# Its not the B string!!!!!



## Andy Fake (Sep 25, 2010)

We will most certainly bring this present thread to a quite *speedy end*(with or without the Administrator) if we realize that no person has a clue what-the-crap we are exposing HERE!

...an exposition never before seen in The History.

...Andy Fake likes guitarscanada.com

...i use to vacation at wholenote.com

...may i use this opportunity to quickly thank wholenote.com for the reception they gave me back when? Jon Riley and Rick and Pommeriggani and the boys/men......Thanks guys.


Aaaanannnnanaanaananannyway...





Every character in The History of Guitar Theory and Guitar Playing is quite quite aware of *the B string stuff*.

But this is *an Illusion*!

The stuff really has nothing to do with the B string!

*Sorry*!

Yes, Andy was sent to Destroy.....but we assert Rebuilding with the destruction.....Ha. Imagine this!

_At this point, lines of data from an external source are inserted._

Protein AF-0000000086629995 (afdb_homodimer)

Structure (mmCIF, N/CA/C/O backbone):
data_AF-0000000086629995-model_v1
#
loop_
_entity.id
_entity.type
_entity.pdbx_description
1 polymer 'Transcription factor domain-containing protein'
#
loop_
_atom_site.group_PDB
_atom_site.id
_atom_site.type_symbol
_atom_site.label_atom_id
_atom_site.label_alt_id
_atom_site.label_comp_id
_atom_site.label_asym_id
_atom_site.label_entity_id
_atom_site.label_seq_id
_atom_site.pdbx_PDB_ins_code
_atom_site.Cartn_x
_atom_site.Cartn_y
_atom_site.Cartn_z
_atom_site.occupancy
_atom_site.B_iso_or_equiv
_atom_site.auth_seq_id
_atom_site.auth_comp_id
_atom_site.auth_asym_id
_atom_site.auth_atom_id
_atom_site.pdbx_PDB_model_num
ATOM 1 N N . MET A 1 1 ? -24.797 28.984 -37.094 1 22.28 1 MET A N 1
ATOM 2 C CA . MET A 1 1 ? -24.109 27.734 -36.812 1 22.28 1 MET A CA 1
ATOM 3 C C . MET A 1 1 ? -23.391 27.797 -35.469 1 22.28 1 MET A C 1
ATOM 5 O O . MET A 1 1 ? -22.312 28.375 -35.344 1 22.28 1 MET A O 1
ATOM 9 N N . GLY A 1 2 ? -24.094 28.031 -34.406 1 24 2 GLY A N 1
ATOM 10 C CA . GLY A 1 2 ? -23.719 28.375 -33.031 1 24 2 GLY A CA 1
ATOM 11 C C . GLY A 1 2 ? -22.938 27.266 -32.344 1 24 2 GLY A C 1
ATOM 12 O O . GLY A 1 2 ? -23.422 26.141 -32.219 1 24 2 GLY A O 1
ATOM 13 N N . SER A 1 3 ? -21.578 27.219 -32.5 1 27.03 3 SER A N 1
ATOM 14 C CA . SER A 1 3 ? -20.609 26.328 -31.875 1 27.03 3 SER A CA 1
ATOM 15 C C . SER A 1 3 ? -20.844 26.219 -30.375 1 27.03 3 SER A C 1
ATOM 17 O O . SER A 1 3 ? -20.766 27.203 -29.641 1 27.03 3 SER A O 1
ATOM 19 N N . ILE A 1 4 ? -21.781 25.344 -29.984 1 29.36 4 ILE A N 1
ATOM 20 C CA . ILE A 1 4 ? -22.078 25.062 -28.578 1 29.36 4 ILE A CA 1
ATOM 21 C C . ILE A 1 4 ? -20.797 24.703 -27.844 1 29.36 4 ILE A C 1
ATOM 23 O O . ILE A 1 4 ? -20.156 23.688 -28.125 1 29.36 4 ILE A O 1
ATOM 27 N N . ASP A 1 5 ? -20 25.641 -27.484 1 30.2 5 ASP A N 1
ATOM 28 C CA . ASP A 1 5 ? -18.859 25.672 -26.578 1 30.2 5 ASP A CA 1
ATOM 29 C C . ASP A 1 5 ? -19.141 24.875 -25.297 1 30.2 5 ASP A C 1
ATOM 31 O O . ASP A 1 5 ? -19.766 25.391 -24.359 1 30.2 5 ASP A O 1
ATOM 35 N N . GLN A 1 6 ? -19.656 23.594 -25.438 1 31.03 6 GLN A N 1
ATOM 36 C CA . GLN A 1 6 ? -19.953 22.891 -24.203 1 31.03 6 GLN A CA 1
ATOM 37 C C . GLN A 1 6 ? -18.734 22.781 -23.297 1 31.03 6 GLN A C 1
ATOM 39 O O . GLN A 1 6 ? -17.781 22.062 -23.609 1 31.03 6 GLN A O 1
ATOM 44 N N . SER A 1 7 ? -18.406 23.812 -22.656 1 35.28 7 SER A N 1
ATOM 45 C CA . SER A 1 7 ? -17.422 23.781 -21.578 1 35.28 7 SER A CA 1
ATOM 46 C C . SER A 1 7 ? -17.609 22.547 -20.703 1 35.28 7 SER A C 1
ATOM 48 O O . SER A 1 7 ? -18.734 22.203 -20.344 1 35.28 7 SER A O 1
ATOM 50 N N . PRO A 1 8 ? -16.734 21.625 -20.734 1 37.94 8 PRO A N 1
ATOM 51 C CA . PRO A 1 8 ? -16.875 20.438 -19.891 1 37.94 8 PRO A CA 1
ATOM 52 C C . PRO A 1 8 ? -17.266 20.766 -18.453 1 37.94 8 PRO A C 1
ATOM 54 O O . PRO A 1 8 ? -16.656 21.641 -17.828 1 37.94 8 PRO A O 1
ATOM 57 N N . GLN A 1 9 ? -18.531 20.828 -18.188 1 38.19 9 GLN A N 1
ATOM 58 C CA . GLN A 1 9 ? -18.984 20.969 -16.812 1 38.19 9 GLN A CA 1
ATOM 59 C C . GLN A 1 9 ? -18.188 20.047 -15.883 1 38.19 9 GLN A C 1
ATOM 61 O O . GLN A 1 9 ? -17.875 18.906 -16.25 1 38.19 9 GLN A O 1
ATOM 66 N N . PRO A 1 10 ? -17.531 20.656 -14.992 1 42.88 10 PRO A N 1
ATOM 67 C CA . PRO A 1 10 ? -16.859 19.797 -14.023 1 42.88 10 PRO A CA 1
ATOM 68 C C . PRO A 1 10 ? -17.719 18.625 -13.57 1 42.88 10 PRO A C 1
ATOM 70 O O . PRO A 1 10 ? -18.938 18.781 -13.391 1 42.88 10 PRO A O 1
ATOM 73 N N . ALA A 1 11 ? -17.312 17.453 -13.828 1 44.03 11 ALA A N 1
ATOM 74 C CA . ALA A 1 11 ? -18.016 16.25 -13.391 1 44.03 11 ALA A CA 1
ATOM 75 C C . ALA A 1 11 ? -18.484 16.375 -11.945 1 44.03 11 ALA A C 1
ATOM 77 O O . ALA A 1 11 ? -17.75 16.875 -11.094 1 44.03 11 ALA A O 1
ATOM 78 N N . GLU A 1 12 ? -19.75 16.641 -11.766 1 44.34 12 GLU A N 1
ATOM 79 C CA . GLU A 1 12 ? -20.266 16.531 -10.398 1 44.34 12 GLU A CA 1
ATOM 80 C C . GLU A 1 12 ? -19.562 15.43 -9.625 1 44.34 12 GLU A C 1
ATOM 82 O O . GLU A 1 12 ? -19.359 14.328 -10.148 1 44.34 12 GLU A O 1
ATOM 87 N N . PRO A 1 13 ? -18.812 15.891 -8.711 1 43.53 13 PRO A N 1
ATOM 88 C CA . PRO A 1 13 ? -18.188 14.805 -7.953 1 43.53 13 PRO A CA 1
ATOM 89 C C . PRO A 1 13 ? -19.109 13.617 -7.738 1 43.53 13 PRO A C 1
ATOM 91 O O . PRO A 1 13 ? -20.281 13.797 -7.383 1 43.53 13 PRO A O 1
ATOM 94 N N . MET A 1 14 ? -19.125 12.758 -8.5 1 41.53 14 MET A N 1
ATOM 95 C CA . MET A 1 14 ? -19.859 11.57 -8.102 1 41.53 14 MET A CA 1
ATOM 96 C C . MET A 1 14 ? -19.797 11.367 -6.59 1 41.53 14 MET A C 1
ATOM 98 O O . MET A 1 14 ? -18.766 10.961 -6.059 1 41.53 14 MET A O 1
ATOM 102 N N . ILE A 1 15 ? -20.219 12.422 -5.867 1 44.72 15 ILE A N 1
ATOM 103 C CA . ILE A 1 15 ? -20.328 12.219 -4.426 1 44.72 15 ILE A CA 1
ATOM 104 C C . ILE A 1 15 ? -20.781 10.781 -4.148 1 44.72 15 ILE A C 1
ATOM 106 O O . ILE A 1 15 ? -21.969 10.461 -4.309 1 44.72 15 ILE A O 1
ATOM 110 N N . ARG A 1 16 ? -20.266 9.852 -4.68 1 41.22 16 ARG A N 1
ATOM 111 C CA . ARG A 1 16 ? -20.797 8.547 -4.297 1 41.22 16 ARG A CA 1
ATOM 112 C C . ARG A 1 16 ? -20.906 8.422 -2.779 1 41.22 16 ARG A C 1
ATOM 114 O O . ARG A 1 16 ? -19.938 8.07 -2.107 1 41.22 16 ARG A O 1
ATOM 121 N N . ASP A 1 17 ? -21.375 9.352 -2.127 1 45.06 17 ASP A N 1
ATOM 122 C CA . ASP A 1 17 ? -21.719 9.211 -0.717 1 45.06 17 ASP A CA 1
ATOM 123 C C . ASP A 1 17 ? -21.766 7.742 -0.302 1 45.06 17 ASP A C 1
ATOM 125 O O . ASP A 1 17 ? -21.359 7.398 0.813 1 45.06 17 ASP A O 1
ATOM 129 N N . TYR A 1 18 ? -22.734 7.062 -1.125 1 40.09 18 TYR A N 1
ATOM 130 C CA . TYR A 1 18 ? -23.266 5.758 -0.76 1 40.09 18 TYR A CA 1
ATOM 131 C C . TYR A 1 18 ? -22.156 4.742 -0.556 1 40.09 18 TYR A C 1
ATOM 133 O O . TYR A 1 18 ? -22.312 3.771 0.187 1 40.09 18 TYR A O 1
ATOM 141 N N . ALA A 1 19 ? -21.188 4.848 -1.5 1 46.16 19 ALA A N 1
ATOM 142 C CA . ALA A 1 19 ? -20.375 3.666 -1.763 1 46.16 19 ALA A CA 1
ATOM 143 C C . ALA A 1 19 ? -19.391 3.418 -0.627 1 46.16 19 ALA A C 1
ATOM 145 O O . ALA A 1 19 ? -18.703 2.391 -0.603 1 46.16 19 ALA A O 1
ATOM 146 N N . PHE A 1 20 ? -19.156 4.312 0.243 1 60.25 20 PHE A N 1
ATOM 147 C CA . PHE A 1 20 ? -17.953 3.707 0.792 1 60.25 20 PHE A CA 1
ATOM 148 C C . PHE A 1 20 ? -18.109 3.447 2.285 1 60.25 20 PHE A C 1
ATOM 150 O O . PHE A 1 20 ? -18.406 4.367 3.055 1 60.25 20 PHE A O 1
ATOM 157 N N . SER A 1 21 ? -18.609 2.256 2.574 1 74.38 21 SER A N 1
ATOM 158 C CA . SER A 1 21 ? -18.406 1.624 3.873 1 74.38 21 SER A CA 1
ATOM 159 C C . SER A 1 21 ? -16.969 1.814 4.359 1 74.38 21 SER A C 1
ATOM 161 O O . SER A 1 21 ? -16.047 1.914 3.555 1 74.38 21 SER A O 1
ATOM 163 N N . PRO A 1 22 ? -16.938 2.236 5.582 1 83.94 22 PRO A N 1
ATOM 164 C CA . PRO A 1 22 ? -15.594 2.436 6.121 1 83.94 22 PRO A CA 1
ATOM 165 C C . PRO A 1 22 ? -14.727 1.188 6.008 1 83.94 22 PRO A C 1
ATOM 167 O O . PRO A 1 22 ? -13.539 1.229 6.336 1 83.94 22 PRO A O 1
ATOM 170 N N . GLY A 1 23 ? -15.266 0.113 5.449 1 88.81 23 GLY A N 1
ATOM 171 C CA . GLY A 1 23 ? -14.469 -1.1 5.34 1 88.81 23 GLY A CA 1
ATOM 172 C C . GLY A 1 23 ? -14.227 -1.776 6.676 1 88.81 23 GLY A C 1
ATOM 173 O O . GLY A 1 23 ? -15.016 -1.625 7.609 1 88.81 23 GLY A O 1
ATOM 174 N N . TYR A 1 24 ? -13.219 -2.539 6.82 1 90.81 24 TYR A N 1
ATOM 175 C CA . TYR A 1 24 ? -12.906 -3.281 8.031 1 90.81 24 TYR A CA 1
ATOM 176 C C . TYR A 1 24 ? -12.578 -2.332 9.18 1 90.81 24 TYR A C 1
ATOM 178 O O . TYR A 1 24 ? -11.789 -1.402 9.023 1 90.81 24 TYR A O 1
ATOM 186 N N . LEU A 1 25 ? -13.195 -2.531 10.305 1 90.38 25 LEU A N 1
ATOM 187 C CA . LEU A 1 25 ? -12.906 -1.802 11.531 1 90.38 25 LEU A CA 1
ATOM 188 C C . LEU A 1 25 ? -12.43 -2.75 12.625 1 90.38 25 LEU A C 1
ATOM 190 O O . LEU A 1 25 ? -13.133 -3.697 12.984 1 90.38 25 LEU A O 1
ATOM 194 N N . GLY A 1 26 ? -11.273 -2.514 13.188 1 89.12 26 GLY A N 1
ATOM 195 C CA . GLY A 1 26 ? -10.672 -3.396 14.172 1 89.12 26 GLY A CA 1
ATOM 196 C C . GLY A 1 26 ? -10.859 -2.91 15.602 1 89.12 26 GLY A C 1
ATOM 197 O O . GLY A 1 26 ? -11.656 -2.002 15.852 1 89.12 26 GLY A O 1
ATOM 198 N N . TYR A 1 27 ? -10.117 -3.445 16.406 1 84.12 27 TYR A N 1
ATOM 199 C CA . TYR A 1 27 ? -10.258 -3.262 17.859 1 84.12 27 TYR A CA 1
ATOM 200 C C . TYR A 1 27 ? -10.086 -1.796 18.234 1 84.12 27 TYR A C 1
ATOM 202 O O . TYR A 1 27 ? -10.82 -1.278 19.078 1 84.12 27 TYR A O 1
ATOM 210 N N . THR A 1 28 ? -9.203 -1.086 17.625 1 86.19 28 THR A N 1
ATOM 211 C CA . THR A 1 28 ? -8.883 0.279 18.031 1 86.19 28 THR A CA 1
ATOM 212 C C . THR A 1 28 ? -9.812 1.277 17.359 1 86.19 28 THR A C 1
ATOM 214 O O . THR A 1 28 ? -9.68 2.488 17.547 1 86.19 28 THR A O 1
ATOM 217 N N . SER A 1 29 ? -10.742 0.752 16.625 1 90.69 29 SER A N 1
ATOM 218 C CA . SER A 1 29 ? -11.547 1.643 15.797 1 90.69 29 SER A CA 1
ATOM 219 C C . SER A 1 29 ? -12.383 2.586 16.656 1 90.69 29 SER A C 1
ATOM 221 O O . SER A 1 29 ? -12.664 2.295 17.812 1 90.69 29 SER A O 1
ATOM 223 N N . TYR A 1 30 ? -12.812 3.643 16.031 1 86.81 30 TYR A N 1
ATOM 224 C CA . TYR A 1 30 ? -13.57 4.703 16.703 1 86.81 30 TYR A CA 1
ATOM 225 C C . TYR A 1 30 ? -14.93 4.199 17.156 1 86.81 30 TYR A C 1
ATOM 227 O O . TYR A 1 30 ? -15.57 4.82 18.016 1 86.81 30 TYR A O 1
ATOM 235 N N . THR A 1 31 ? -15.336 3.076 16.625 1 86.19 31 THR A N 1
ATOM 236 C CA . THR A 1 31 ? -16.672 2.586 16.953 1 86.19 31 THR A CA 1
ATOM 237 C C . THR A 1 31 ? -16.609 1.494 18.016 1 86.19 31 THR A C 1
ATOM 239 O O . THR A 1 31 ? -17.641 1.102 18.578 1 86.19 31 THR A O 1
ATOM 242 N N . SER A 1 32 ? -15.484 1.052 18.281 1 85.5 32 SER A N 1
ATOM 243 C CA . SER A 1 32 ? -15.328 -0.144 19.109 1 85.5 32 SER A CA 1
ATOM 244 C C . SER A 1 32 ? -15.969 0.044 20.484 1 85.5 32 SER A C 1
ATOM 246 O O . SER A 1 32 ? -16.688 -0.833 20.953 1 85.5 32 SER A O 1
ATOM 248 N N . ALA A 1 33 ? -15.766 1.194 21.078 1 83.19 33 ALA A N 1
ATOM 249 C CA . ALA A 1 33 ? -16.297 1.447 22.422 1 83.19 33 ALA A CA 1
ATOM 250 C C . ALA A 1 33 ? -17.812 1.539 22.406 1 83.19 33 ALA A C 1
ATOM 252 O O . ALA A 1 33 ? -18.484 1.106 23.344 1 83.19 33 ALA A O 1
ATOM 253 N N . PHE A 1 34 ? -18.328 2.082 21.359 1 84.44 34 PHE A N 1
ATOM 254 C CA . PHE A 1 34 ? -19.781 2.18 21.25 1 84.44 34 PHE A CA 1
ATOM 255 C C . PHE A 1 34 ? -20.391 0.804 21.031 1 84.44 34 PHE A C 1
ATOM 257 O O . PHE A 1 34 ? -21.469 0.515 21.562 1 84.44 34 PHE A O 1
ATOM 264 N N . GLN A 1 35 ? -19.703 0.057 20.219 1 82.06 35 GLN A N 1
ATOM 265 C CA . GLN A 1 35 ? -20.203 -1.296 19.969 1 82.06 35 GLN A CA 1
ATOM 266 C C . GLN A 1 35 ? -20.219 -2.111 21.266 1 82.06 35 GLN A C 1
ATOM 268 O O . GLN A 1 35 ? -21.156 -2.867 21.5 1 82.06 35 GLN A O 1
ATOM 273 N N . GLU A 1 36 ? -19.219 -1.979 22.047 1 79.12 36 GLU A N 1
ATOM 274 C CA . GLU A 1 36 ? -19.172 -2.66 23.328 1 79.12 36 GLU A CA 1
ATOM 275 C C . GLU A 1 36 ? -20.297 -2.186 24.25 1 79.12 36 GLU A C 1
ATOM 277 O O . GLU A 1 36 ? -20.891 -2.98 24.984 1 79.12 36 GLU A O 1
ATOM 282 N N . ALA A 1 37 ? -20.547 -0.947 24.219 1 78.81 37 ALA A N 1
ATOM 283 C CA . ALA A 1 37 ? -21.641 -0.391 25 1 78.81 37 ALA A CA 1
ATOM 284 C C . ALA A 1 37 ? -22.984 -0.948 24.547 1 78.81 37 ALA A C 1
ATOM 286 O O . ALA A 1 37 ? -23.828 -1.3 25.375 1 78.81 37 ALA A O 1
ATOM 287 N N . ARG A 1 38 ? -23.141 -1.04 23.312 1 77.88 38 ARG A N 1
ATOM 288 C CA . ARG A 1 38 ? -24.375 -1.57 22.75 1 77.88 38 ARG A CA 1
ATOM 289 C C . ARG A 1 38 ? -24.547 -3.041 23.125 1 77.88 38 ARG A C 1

Everyone brainwashed everyone.




Andy Fake
(Director of Research)
(The Roman Empire)


----------



## Andy Fake (Sep 25, 2010)

*2*

We need to understand 2 very simple guitar-theoretic concepts first.

1) E-diagonals

2) Distance 


...i.e., the distance between 2 'notes' upon the guitar fretboard.



Should i quit here?.......or are there Roman Soldiers out there?


*Andy Fake*


----------



## Andy Fake (Sep 25, 2010)

*Places upon the fretboard which carry the same pitch*

*Choose* any note/fretpitch upon the guitar fretboard.
Now consider *all* of the notes/fretpitches upon the fretboard which carry the *same pitch* as this initially chosen note/fretpitch.

This consideration will lead you to construct something that looks like a diagonal line upon the guitar fretboard(with a slope of -1; yes!!! This is how precise _things_ have gotten lads. Ha. Fancy that....don't worry about the -1 slope for now lads....just be able to see the diagonal line. Please.)


This line is called *the E-diagonal of *the initially chosen note/fretpitch.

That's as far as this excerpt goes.